■ EXERCISE MATERIALS
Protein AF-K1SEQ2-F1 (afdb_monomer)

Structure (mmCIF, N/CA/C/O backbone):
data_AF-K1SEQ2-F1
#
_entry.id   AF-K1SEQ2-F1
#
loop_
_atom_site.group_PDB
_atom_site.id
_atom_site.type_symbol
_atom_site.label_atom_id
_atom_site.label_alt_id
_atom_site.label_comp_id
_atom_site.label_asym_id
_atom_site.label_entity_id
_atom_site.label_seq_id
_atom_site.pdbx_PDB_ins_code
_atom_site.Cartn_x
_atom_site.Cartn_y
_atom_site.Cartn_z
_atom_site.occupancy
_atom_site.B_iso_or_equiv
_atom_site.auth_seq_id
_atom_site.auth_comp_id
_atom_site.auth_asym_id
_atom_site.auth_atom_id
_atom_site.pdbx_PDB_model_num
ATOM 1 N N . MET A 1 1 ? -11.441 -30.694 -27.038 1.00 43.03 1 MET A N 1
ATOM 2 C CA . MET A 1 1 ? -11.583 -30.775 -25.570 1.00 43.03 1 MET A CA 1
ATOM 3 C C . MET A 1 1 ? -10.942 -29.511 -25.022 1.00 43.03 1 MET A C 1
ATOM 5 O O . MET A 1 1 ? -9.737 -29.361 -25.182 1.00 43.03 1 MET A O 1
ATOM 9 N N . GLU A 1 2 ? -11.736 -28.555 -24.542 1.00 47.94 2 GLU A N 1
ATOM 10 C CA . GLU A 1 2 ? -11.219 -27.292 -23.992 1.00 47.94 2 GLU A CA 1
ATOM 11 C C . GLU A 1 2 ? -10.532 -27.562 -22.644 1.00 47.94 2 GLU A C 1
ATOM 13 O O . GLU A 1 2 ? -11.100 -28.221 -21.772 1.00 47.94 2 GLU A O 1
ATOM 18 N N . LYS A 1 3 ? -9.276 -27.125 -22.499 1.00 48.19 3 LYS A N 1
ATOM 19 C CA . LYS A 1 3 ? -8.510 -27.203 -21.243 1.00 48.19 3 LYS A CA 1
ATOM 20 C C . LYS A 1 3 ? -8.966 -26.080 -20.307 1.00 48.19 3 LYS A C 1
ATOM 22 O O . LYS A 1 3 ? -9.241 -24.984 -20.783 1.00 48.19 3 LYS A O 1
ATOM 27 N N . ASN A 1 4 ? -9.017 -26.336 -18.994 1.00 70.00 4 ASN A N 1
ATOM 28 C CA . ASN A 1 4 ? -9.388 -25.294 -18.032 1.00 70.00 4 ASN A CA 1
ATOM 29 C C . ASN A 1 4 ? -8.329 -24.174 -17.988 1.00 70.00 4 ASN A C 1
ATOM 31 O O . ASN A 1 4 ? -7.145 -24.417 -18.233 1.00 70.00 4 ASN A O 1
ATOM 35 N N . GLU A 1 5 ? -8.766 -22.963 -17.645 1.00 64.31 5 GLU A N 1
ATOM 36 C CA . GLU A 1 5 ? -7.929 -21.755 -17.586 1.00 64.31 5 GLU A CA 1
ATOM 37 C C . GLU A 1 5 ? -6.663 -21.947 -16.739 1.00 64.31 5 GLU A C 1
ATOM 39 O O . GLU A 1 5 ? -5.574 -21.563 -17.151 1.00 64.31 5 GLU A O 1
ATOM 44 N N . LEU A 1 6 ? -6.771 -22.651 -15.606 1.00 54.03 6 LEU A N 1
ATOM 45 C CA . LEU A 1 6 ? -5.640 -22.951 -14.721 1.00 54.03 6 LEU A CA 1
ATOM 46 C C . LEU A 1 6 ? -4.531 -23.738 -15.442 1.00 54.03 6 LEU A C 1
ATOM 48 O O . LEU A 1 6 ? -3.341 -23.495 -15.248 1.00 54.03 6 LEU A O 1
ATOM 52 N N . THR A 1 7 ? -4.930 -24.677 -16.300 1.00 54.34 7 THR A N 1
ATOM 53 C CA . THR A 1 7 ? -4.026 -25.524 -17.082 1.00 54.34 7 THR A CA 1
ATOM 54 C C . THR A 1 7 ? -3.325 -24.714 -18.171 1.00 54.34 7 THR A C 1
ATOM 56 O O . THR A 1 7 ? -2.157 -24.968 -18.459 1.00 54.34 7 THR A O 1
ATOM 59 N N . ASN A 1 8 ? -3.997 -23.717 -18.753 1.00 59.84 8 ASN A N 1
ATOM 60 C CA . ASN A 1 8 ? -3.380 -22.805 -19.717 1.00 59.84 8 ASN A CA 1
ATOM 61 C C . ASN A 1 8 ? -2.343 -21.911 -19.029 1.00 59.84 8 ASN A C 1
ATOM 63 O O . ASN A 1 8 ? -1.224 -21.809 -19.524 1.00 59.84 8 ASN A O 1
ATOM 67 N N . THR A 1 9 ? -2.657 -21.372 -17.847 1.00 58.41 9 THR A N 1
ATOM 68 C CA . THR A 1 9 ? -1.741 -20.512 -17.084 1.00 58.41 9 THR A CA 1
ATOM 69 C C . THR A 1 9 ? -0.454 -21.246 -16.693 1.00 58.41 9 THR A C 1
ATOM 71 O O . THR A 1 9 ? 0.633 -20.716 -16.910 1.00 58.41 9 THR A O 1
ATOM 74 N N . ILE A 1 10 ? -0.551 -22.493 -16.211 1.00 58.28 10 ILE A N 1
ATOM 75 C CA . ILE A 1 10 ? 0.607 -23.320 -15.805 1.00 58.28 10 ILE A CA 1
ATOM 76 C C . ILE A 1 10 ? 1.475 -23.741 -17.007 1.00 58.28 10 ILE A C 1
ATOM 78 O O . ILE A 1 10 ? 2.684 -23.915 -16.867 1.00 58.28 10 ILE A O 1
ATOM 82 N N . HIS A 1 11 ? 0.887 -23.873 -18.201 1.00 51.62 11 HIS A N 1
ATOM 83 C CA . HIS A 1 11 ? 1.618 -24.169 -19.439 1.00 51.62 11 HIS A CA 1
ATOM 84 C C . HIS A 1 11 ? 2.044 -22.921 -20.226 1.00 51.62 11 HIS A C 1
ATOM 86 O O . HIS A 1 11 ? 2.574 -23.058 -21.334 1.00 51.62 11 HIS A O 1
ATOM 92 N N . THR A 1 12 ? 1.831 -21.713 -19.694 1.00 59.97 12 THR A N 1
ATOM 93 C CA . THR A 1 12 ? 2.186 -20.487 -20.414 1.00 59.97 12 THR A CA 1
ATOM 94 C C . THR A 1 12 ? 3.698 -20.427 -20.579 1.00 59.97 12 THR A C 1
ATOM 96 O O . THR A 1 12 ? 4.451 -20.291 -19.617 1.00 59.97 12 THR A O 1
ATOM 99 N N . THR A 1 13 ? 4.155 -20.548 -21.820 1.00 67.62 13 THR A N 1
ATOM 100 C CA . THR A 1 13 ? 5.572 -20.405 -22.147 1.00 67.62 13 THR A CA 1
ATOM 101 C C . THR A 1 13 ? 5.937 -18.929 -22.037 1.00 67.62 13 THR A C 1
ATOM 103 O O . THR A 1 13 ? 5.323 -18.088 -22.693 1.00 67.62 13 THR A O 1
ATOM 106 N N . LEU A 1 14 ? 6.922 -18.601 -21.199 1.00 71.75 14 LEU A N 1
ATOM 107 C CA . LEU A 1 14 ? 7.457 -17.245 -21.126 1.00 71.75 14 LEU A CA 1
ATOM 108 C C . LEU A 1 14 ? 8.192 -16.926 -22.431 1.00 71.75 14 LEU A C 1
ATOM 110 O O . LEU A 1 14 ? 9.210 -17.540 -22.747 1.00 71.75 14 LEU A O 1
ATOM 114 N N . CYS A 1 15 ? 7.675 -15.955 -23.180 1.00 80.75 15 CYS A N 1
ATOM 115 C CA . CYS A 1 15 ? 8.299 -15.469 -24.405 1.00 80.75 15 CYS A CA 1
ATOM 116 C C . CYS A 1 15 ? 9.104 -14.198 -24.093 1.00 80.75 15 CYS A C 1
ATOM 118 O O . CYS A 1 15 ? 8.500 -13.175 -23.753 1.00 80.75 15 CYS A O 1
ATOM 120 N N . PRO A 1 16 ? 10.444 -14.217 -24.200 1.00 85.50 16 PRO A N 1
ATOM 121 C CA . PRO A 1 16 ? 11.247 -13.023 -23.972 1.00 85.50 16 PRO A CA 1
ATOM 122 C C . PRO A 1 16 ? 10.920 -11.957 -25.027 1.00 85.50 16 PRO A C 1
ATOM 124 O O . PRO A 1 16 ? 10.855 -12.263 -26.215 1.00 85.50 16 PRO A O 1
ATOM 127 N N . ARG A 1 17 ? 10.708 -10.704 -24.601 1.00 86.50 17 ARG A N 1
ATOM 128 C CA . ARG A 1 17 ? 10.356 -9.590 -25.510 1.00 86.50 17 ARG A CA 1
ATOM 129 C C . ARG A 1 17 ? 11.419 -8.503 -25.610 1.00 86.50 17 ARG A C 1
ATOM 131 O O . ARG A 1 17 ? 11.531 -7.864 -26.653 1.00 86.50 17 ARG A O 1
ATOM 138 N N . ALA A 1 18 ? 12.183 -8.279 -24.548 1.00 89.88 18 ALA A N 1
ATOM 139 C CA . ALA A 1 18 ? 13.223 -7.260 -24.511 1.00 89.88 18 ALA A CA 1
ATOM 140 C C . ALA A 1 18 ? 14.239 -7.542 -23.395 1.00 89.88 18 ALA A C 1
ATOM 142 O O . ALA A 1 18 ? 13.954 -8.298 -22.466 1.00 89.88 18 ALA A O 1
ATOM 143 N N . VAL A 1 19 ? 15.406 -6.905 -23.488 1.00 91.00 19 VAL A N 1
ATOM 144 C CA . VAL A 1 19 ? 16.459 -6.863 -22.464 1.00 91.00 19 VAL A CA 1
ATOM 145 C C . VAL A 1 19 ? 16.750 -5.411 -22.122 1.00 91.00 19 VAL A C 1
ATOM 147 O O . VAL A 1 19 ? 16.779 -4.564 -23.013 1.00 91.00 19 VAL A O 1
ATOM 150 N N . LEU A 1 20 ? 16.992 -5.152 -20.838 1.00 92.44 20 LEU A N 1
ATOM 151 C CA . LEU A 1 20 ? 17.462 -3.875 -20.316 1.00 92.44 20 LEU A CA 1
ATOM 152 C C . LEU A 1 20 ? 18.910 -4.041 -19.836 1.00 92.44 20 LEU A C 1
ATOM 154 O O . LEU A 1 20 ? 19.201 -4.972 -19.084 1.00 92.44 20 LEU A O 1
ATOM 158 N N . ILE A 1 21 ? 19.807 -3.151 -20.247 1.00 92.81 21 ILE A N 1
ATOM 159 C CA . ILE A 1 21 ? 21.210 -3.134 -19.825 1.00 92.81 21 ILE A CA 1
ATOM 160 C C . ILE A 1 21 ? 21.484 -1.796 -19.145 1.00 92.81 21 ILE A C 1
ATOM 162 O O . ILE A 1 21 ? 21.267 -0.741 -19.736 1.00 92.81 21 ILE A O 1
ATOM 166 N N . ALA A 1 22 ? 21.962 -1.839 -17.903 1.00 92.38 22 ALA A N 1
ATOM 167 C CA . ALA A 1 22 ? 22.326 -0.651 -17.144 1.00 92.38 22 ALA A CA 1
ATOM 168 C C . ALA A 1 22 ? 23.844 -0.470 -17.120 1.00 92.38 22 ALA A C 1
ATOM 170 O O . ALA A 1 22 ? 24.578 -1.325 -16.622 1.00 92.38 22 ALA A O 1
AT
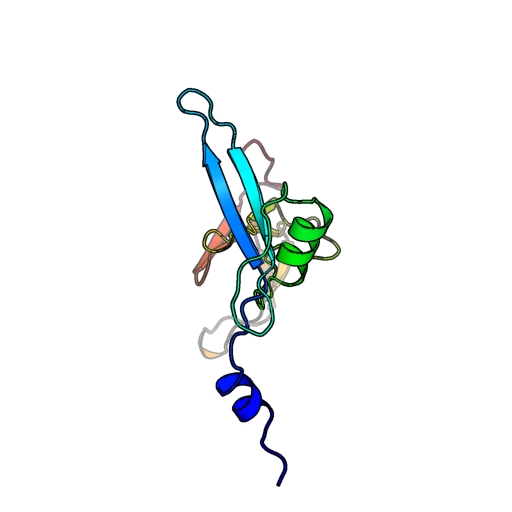OM 171 N N . TYR A 1 23 ? 24.305 0.669 -17.620 1.00 91.25 23 TYR A N 1
ATOM 172 C CA . TYR A 1 23 ? 25.694 1.098 -17.545 1.00 91.25 23 TYR A CA 1
ATOM 173 C C . TYR A 1 23 ? 25.846 2.116 -16.421 1.00 91.25 23 TYR A C 1
ATOM 175 O O . TYR A 1 23 ? 25.014 3.010 -16.275 1.00 91.25 23 TYR A O 1
ATOM 183 N N . THR A 1 24 ? 26.922 1.995 -15.650 1.00 91.25 24 THR A N 1
ATOM 184 C CA . THR A 1 24 ? 27.306 2.977 -14.633 1.00 91.25 24 THR A CA 1
ATOM 185 C C . THR A 1 24 ? 28.565 3.708 -15.076 1.00 91.25 24 THR A C 1
ATOM 187 O O . THR A 1 24 ? 29.469 3.108 -15.666 1.00 91.25 24 THR A O 1
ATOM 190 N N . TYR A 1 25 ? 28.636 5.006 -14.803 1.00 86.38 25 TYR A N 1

■ WORK ITEM
What is needed is an exact copy of the entries above, from the first line through the line holding "ATOM 48 O O", with both of those lines kept; please give nothing else.

■ RESULT OF THE EXERCISE
Protein AF-K1SEQ2-F1 (afdb_monomer)

Structure (mmCIF, N/CA/C/O backbone):
data_AF-K1SEQ2-F1
#
_entry.id   AF-K1SEQ2-F1
#
loop_
_atom_site.group_PDB
_atom_site.id
_atom_site.type_symbol
_atom_site.label_atom_id
_atom_site.label_alt_id
_atom_site.label_comp_id
_atom_site.label_asym_id
_atom_site.label_entity_id
_atom_site.label_seq_id
_atom_site.pdbx_PDB_ins_code
_atom_site.Cartn_x
_atom_site.Cartn_y
_atom_site.Cartn_z
_atom_site.occupancy
_atom_site.B_iso_or_equiv
_atom_site.auth_seq_id
_atom_site.auth_comp_id
_atom_site.auth_asym_id
_atom_site.auth_atom_id
_atom_site.pdbx_PDB_model_num
ATOM 1 N N . MET A 1 1 ? -11.441 -30.694 -27.038 1.00 43.03 1 MET A N 1
ATOM 2 C CA . MET A 1 1 ? -11.583 -30.775 -25.570 1.00 43.03 1 MET A CA 1
ATOM 3 C C . MET A 1 1 ? -10.942 -29.511 -25.022 1.00 43.03 1 MET A C 1
ATOM 5 O O . MET A 1 1 ? -9.737 -29.361 -25.182 1.00 43.03 1 MET A O 1
ATOM 9 N N . GLU A 1 2 ? -11.736 -28.555 -24.542 1.00 47.94 2 GLU A N 1
ATOM 10 C CA . GLU A 1 2 ? -11.219 -27.292 -23.992 1.00 47.94 2 GLU A CA 1
ATOM 11 C C . GLU A 1 2 ? -10.532 -27.562 -22.644 1.00 47.94 2 GLU A C 1
ATOM 13 O O . GLU A 1 2 ? -11.100 -28.221 -21.772 1.00 47.94 2 GLU A O 1
ATOM 18 N N . LYS A 1 3 ? -9.276 -27.125 -22.499 1.00 48.19 3 LYS A N 1
ATOM 19 C CA . LYS A 1 3 ? -8.510 -27.203 -21.243 1.00 48.19 3 LYS A CA 1
ATOM 20 C C . LYS A 1 3 ? -8.966 -26.080 -20.307 1.00 48.19 3 LYS A C 1
ATOM 22 O O . LYS A 1 3 ? -9.241 -24.984 -20.783 1.00 48.19 3 LYS A O 1
ATOM 27 N N . ASN A 1 4 ? -9.017 -26.336 -18.994 1.00 70.00 4 ASN A N 1
ATOM 28 C CA . ASN A 1 4 ? -9.388 -25.294 -18.032 1.00 70.00 4 ASN A CA 1
ATOM 29 C C . ASN A 1 4 ? -8.329 -24.174 -17.988 1.00 70.00 4 ASN A C 1
ATOM 31 O O . ASN A 1 4 ? -7.145 -24.417 -18.233 1.00 70.00 4 ASN A O 1
ATOM 35 N N . GLU A 1 5 ? -8.766 -22.963 -17.645 1.00 64.31 5 GLU A N 1
ATOM 36 C CA . GLU A 1 5 ? -7.929 -21.755 -17.586 1.00 64.31 5 GLU A CA 1
ATOM 37 C C . GLU A 1 5 ? -6.663 -21.947 -16.739 1.00 64.31 5 GLU A C 1
ATOM 39 O O . GLU A 1 5 ? -5.574 -21.563 -17.151 1.00 64.31 5 GLU A O 1
ATOM 44 N N . LEU A 1 6 ? -6.771 -22.651 -15.606 1.00 54.03 6 LEU A N 1
ATOM 45 C CA . LEU A 1 6 ? -5.640 -22.951 -14.721 1.00 54.03 6 LEU A CA 1
ATOM 46 C C . LEU A 1 6 ? -4.531 -23.738 -15.442 1.00 54.03 6 LEU A C 1
ATOM 48 O O . LEU A 1 6 ? -3.341 -23.495 -15.248 1.00 54.03 6 LEU A O 1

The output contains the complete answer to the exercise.